И в самой дальней деревушке —
Все твердят: судьба человека – это сам человек.
You actors of our time,
The time of change
And the time of the great taking over
Of all nature to master it
Not forgetting human nature,
This is now our reason
For insisting that you alter.
Give us the world of men as it is,
Made by men and changeable.
Thus the gist of the talk on the low benches.
Not all of course agree.
Most sit, their shoulders hunched,
With brows furrowed
Like stony fields ploughed
Repeatedly in vain.
Worn away by increasing daily struggles
They avidly await the very thing their companions
Hate.
A little kneading for the slack spirit.
A little tightening for the tired nerve.
The easy adventure of magically
Being led by the hand
Out from the world given them,
Out from the one they cannot master.
Whom then, actors, should you obey?
I’d say: the discontented.
Вы – актеры нашего времени,
Времени перемен
И великого завоевания
Всей природы,
Включая и природу человека, —
Вот почему мы, зрители, настаиваем,
Что вы должны стать другими.
Покажите нам мир людей таким, какой он есть,
Созданным людьми и способным меняться.
Вот что слышится с низких скамеек,
Хотя согласны с этим, конечно, не все.
Большинство сидит сгорбившись,
С нахмуренными бровями,
С лицами как каменистые поля,
Не раз впустую вспаханные.
Эти люди, утомленные борьбой,
Каждодневной и с каждым днем нарастающей.
С нетерпением ждут того,
Что ненавистно их товарищам.
Они ждут небольшой встряски для слабодушных,
Легкого напряжения для истрепанных нервов,
Дешевого приключения: чтобы их как по волшебству
Увели за руку
Из мира, им навязанного,
Из мира, с которым им не совладать.
На чьей же стороне окажетесь вы, актеры?
Я говорю вам:
Выбирайте недовольных.
Yet how to begin? How to show
The living together of men
That it may be understood
And become a world that can be mastered?
How to reveal not only yourselves and others
Floundering in the net
But also make clear how the net of fate
Is knotted and cast,
Cast and knotted by men?
Above all other arts
You, the actor, must conquer
The art of observation.
Of no account at all
How you look.
But what you have seen
And what you reveal does count.
It is worth knowing what you know.
They will watch you
To see how well you have watched.
But one who observes only himself
Gains no knowledge of men.
From himself he hides too much of himself.
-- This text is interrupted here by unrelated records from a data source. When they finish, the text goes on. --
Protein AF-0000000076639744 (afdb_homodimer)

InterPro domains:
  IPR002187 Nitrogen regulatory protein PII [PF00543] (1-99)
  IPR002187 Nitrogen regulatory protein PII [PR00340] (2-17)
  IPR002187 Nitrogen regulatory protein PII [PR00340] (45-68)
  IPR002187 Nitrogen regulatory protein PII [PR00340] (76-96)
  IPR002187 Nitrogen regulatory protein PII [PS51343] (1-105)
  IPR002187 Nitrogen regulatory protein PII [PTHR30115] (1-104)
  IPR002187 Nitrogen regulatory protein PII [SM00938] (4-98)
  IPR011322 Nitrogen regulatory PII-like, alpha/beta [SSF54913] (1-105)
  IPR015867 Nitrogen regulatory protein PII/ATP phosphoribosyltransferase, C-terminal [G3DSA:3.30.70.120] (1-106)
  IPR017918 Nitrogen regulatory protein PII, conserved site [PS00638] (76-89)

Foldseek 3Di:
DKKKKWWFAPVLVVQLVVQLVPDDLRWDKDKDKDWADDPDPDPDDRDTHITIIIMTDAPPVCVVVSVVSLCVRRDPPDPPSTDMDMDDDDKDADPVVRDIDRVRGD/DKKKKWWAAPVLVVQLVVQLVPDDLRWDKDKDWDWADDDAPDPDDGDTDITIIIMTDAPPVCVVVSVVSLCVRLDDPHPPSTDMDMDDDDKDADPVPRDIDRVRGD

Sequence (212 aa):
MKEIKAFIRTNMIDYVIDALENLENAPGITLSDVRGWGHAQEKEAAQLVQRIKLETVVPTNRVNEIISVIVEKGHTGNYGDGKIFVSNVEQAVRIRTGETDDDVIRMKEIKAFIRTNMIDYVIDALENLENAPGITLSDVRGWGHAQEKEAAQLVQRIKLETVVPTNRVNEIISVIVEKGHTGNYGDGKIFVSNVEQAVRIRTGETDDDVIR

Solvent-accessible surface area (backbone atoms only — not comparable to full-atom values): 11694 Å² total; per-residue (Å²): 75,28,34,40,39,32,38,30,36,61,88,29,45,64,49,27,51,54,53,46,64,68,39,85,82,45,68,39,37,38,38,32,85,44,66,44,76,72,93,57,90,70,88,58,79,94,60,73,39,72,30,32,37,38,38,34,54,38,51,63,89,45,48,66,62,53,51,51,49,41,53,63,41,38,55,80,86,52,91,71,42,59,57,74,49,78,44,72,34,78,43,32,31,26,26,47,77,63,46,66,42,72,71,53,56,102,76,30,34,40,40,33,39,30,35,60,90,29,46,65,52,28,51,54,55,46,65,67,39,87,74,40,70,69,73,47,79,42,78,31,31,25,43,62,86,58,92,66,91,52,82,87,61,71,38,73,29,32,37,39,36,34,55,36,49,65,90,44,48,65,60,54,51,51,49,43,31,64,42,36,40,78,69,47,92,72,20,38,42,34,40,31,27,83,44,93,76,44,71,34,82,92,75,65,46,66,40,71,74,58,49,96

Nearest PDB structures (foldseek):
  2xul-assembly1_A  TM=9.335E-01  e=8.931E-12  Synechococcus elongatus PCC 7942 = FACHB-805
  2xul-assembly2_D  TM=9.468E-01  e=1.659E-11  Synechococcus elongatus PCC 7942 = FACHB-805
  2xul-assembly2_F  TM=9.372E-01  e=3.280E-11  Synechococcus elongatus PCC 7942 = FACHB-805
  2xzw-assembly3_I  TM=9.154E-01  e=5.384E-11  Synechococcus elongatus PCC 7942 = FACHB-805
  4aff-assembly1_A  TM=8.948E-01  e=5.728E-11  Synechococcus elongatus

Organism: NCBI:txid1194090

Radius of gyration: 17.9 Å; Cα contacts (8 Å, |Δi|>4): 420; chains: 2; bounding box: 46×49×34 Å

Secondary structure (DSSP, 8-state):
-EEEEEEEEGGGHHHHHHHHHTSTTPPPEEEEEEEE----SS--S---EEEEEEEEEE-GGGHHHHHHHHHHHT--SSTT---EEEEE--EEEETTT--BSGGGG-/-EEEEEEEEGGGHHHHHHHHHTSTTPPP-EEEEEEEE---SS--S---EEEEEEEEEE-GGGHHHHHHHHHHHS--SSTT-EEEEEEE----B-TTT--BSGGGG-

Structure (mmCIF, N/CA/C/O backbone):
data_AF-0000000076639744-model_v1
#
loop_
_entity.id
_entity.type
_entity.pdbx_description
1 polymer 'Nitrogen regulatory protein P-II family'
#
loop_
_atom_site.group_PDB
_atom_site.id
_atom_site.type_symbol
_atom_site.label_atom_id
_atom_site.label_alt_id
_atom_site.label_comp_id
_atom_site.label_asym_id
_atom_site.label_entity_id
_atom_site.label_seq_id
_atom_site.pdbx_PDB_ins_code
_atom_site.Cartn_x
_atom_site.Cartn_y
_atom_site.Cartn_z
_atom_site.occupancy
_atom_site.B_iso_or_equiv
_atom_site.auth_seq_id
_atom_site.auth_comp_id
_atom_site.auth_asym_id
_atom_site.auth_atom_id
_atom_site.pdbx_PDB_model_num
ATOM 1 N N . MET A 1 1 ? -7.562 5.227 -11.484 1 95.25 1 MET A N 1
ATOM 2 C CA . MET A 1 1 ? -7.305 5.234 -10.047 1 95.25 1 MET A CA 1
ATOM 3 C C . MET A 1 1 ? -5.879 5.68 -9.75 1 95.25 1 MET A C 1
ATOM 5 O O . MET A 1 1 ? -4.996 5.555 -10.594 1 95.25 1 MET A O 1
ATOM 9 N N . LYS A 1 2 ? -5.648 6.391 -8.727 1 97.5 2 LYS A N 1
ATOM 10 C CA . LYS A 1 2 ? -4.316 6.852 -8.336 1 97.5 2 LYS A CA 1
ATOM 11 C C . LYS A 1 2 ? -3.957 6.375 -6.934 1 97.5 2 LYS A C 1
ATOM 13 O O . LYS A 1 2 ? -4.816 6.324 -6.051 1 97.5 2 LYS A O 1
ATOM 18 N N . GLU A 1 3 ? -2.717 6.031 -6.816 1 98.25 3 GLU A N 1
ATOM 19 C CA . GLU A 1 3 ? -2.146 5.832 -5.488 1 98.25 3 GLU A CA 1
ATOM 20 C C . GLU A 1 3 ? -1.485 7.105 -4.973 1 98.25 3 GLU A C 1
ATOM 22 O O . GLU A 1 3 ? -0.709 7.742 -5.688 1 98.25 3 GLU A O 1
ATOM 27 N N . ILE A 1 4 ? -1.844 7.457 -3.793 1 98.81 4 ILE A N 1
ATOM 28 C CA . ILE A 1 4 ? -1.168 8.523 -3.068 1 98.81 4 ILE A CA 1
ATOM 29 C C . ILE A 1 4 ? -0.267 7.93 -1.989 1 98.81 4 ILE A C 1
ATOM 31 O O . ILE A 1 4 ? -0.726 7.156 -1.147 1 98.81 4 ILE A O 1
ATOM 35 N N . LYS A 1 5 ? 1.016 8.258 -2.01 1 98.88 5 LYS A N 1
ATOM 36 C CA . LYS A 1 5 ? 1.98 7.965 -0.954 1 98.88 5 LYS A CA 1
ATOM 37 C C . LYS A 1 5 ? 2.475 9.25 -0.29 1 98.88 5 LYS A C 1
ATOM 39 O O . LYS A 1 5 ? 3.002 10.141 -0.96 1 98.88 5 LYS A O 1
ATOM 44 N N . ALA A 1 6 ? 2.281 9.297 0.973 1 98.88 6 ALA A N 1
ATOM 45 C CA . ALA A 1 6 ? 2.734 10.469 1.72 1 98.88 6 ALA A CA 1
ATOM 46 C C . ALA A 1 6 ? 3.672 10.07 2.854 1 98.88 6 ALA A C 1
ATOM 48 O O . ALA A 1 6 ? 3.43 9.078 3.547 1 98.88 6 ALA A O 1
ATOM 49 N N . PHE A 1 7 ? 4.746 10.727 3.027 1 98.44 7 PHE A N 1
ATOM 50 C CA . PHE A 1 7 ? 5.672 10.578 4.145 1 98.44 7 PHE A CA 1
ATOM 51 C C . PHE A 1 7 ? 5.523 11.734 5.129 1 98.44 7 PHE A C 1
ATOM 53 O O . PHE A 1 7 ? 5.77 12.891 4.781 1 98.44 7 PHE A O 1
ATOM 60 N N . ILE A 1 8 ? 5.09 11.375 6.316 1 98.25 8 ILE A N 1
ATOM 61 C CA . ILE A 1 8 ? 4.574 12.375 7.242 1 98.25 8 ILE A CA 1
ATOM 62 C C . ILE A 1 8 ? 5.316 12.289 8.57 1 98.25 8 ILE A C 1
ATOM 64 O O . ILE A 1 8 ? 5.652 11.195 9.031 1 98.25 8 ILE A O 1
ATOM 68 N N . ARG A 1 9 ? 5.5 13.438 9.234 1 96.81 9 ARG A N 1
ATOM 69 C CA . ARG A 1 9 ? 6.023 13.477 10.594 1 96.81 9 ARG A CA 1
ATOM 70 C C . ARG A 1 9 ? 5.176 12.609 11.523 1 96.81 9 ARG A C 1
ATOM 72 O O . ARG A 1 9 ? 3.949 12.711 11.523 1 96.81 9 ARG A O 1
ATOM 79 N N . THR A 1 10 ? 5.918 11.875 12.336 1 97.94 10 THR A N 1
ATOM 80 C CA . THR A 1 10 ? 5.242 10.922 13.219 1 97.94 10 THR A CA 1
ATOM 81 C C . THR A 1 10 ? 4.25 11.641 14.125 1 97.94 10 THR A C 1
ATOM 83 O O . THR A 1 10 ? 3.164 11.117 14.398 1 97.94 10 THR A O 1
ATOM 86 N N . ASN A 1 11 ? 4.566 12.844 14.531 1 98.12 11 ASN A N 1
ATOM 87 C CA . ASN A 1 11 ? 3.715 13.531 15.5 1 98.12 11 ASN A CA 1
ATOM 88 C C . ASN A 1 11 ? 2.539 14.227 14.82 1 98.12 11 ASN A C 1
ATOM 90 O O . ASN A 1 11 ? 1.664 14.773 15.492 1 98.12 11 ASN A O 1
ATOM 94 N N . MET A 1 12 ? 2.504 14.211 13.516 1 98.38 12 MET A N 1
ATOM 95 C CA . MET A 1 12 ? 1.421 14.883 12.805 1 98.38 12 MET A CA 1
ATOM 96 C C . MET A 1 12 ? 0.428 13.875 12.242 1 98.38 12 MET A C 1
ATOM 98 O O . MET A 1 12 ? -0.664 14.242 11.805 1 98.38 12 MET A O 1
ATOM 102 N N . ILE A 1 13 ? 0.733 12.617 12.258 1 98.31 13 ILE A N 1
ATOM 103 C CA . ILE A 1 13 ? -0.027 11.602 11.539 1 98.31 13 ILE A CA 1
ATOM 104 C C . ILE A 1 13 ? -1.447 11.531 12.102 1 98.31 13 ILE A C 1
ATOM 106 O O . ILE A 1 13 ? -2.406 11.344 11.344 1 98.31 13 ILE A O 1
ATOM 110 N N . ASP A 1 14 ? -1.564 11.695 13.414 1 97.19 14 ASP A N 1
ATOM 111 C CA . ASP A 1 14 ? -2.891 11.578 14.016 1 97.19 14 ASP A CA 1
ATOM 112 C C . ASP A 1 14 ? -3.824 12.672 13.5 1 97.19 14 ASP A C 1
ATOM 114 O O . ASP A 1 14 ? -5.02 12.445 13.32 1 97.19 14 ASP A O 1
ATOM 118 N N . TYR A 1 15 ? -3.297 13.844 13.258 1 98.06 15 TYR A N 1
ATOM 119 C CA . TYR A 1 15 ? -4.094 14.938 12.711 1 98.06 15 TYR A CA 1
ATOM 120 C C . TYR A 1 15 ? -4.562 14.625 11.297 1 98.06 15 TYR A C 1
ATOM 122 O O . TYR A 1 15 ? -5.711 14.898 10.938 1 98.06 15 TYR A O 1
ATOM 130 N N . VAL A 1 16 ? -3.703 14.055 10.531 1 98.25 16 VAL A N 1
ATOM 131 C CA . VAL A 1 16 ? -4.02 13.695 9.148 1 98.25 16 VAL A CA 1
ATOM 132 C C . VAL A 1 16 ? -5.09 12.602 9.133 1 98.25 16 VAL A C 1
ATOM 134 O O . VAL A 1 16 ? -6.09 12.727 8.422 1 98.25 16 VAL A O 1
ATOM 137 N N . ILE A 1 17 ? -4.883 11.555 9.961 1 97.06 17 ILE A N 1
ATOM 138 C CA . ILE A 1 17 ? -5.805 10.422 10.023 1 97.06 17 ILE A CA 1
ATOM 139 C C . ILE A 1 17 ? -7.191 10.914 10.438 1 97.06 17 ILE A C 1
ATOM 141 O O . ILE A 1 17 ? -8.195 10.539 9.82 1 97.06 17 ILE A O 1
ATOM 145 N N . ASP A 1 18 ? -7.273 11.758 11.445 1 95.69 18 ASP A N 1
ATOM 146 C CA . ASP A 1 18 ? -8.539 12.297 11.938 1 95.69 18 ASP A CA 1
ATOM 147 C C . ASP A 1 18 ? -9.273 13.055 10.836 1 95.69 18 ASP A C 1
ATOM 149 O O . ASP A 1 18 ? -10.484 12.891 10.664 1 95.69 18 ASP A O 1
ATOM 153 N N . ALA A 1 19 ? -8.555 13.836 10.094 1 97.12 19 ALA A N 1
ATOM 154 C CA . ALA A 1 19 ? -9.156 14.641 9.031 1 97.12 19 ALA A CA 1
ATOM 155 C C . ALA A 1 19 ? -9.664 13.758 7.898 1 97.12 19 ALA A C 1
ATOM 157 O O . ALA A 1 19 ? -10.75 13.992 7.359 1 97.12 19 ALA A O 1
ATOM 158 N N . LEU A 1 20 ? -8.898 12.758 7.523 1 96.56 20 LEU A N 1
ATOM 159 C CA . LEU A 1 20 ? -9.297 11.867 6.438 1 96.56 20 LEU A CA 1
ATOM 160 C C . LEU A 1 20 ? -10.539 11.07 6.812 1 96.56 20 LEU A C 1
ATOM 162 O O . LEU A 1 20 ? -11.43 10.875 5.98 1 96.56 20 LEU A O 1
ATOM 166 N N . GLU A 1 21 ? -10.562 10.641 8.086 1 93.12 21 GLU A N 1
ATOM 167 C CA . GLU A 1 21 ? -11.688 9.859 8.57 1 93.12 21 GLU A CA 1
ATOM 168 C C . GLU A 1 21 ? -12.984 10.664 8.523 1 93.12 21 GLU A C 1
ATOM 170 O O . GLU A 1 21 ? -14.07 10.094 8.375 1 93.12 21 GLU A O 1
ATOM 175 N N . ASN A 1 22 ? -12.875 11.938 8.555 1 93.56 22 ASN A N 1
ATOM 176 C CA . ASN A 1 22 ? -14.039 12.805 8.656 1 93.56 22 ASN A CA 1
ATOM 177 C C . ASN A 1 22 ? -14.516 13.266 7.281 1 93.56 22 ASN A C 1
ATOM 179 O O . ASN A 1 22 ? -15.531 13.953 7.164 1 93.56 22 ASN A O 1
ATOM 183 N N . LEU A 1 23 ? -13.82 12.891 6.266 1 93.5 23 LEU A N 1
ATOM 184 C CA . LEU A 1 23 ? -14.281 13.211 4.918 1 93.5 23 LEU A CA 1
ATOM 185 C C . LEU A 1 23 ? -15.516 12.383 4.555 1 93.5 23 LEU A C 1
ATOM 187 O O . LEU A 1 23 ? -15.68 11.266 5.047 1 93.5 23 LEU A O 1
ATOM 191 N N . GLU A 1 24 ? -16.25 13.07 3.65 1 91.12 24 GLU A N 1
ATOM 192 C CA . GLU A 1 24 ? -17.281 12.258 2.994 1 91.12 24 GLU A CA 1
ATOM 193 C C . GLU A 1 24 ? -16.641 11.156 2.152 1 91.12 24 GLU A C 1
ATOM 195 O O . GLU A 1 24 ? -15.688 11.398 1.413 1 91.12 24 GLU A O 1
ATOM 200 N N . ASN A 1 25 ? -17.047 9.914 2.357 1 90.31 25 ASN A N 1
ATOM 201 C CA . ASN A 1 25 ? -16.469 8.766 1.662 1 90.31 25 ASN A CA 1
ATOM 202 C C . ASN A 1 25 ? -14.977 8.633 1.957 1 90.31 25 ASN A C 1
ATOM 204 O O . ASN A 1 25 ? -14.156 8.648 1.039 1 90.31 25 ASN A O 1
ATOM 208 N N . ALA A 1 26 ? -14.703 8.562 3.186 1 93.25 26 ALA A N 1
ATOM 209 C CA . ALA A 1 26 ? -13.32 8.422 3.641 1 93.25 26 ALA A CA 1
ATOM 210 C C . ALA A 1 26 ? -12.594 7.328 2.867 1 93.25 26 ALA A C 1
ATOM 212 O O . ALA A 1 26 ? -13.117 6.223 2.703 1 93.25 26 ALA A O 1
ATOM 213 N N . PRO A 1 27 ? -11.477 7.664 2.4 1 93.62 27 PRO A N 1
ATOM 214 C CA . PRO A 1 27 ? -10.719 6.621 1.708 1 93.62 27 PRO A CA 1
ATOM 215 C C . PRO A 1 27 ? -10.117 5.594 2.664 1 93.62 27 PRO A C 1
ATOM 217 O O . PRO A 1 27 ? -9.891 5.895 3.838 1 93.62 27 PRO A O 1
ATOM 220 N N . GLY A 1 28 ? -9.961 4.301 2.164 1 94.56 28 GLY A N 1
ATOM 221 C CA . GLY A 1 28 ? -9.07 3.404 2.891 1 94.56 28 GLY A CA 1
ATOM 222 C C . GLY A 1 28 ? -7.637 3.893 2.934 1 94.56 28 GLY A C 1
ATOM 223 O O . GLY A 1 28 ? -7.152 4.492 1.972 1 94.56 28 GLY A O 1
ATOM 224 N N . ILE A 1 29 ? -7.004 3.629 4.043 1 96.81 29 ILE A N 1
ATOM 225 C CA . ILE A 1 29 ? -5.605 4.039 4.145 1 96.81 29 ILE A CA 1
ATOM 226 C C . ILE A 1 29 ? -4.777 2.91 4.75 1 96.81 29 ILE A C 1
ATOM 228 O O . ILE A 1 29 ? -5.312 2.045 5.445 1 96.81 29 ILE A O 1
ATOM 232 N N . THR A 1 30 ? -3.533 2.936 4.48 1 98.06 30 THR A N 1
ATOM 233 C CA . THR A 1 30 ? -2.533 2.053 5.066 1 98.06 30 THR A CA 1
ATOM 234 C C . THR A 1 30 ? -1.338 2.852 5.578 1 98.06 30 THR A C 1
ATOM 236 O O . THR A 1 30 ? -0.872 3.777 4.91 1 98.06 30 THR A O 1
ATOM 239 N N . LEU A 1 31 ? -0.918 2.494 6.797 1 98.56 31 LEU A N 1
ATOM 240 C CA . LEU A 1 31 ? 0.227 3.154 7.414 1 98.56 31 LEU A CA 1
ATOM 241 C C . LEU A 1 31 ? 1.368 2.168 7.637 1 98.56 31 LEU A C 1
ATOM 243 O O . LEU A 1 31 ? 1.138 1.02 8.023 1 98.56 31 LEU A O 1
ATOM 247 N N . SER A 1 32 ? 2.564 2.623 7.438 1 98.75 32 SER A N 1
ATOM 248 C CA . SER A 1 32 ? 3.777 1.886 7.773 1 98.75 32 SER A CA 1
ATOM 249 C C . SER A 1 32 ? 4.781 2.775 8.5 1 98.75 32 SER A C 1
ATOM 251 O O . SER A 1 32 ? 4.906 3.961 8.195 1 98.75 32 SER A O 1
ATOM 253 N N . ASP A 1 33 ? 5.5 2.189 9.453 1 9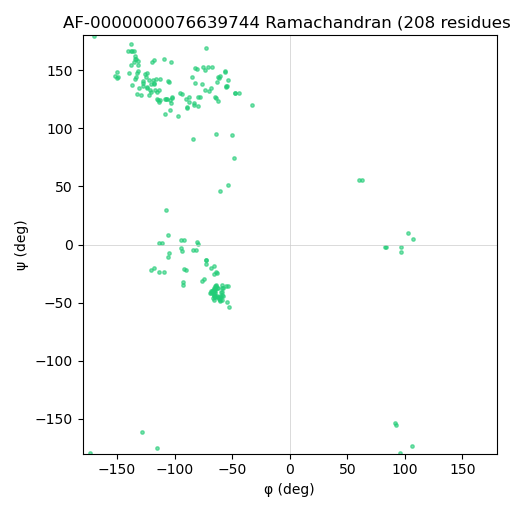8.44 33 ASP A N 1
ATOM 254 C CA . ASP A 1 33 ? 6.621 2.879 10.078 1 98.44 33 ASP A CA 1
ATOM 255 C C . ASP A 1 33 ? 7.867 2.82 9.195 1 98.44 33 ASP A C 1
ATOM 257 O O . ASP A 1 33 ? 8.305 1.737 8.812 1 98.44 33 ASP A O 1
ATOM 261 N N . VAL A 1 34 ? 8.406 4.016 8.945 1 98.19 34 VAL A N 1
ATOM 262 C CA . VAL A 1 34 ? 9.562 4.07 8.062 1 98.19 34 VAL A CA 1
ATOM 263 C C . VAL A 1 34 ? 10.609 5.027 8.641 1 98.19 34 VAL A C 1
ATOM 265 O O . VAL A 1 34 ? 10.352 5.699 9.641 1 98.19 34 VAL A O 1
ATOM 268 N N . ARG A 1 35 ? 11.758 4.973 8.133 1 96.06 35 ARG A N 1
ATOM 269 C CA . ARG A 1 35 ? 12.82 5.93 8.43 1 96.06 35 ARG A CA 1
ATOM 270 C C . ARG A 1 35 ? 13.562 6.344 7.164 1 96.06 35 ARG A C 1
ATOM 272 O O . ARG A 1 35 ? 13.695 5.551 6.234 1 96.06 35 ARG A O 1
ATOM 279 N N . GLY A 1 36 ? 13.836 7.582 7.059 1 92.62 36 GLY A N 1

And no man is wiser than he has become.
Therefore your training must begin among
The lives of other people. Make your first school
The place you work in, your home,
The district to which you belong,
The shop, the street, the train.
Observe each one you set eyes upon.
Observe strangers as if they were familiar
And those whom you know as if they were strangers.
Но с чего начать? Как показать
Совместную жизнь людей так,
Чтобы ее можно было понять,
Чтобы она стала реальностью?
Как дать раскрыться не только себе и тем,
Кто завяз в сети,
Но и прояснить, что сеть судьбы связана и наброшена,
Наброшена и связана людьми?
Тебе, актеру, прежде всего
Надо выучиться
Искусству наблюдать.
Совершенно не важно,
Как ты выглядишь.
Важно лишь то, что ты видел
И что можешь раскрыть другим.
Люди должны узнать то, что знаешь ты.
Они будут смотреть на тебя,
Чтобы узнать,
Как хорошо ты наблюдал.
Но тот, кто наблюдает только за самим собой,
Не познаёт людей.
Слишком много он скрывает от самого себя
И потому кажется себе самым мудрым.
Поэтому надо начинать учиться среди других людей.
Сделай своей первой школой
Место, где ты работаешь, свой дом,
Район, магазин, улицу, поезд.
Изучай каждого, кто встретится.
Наблюдай за незнакомцами, словно за знакомыми.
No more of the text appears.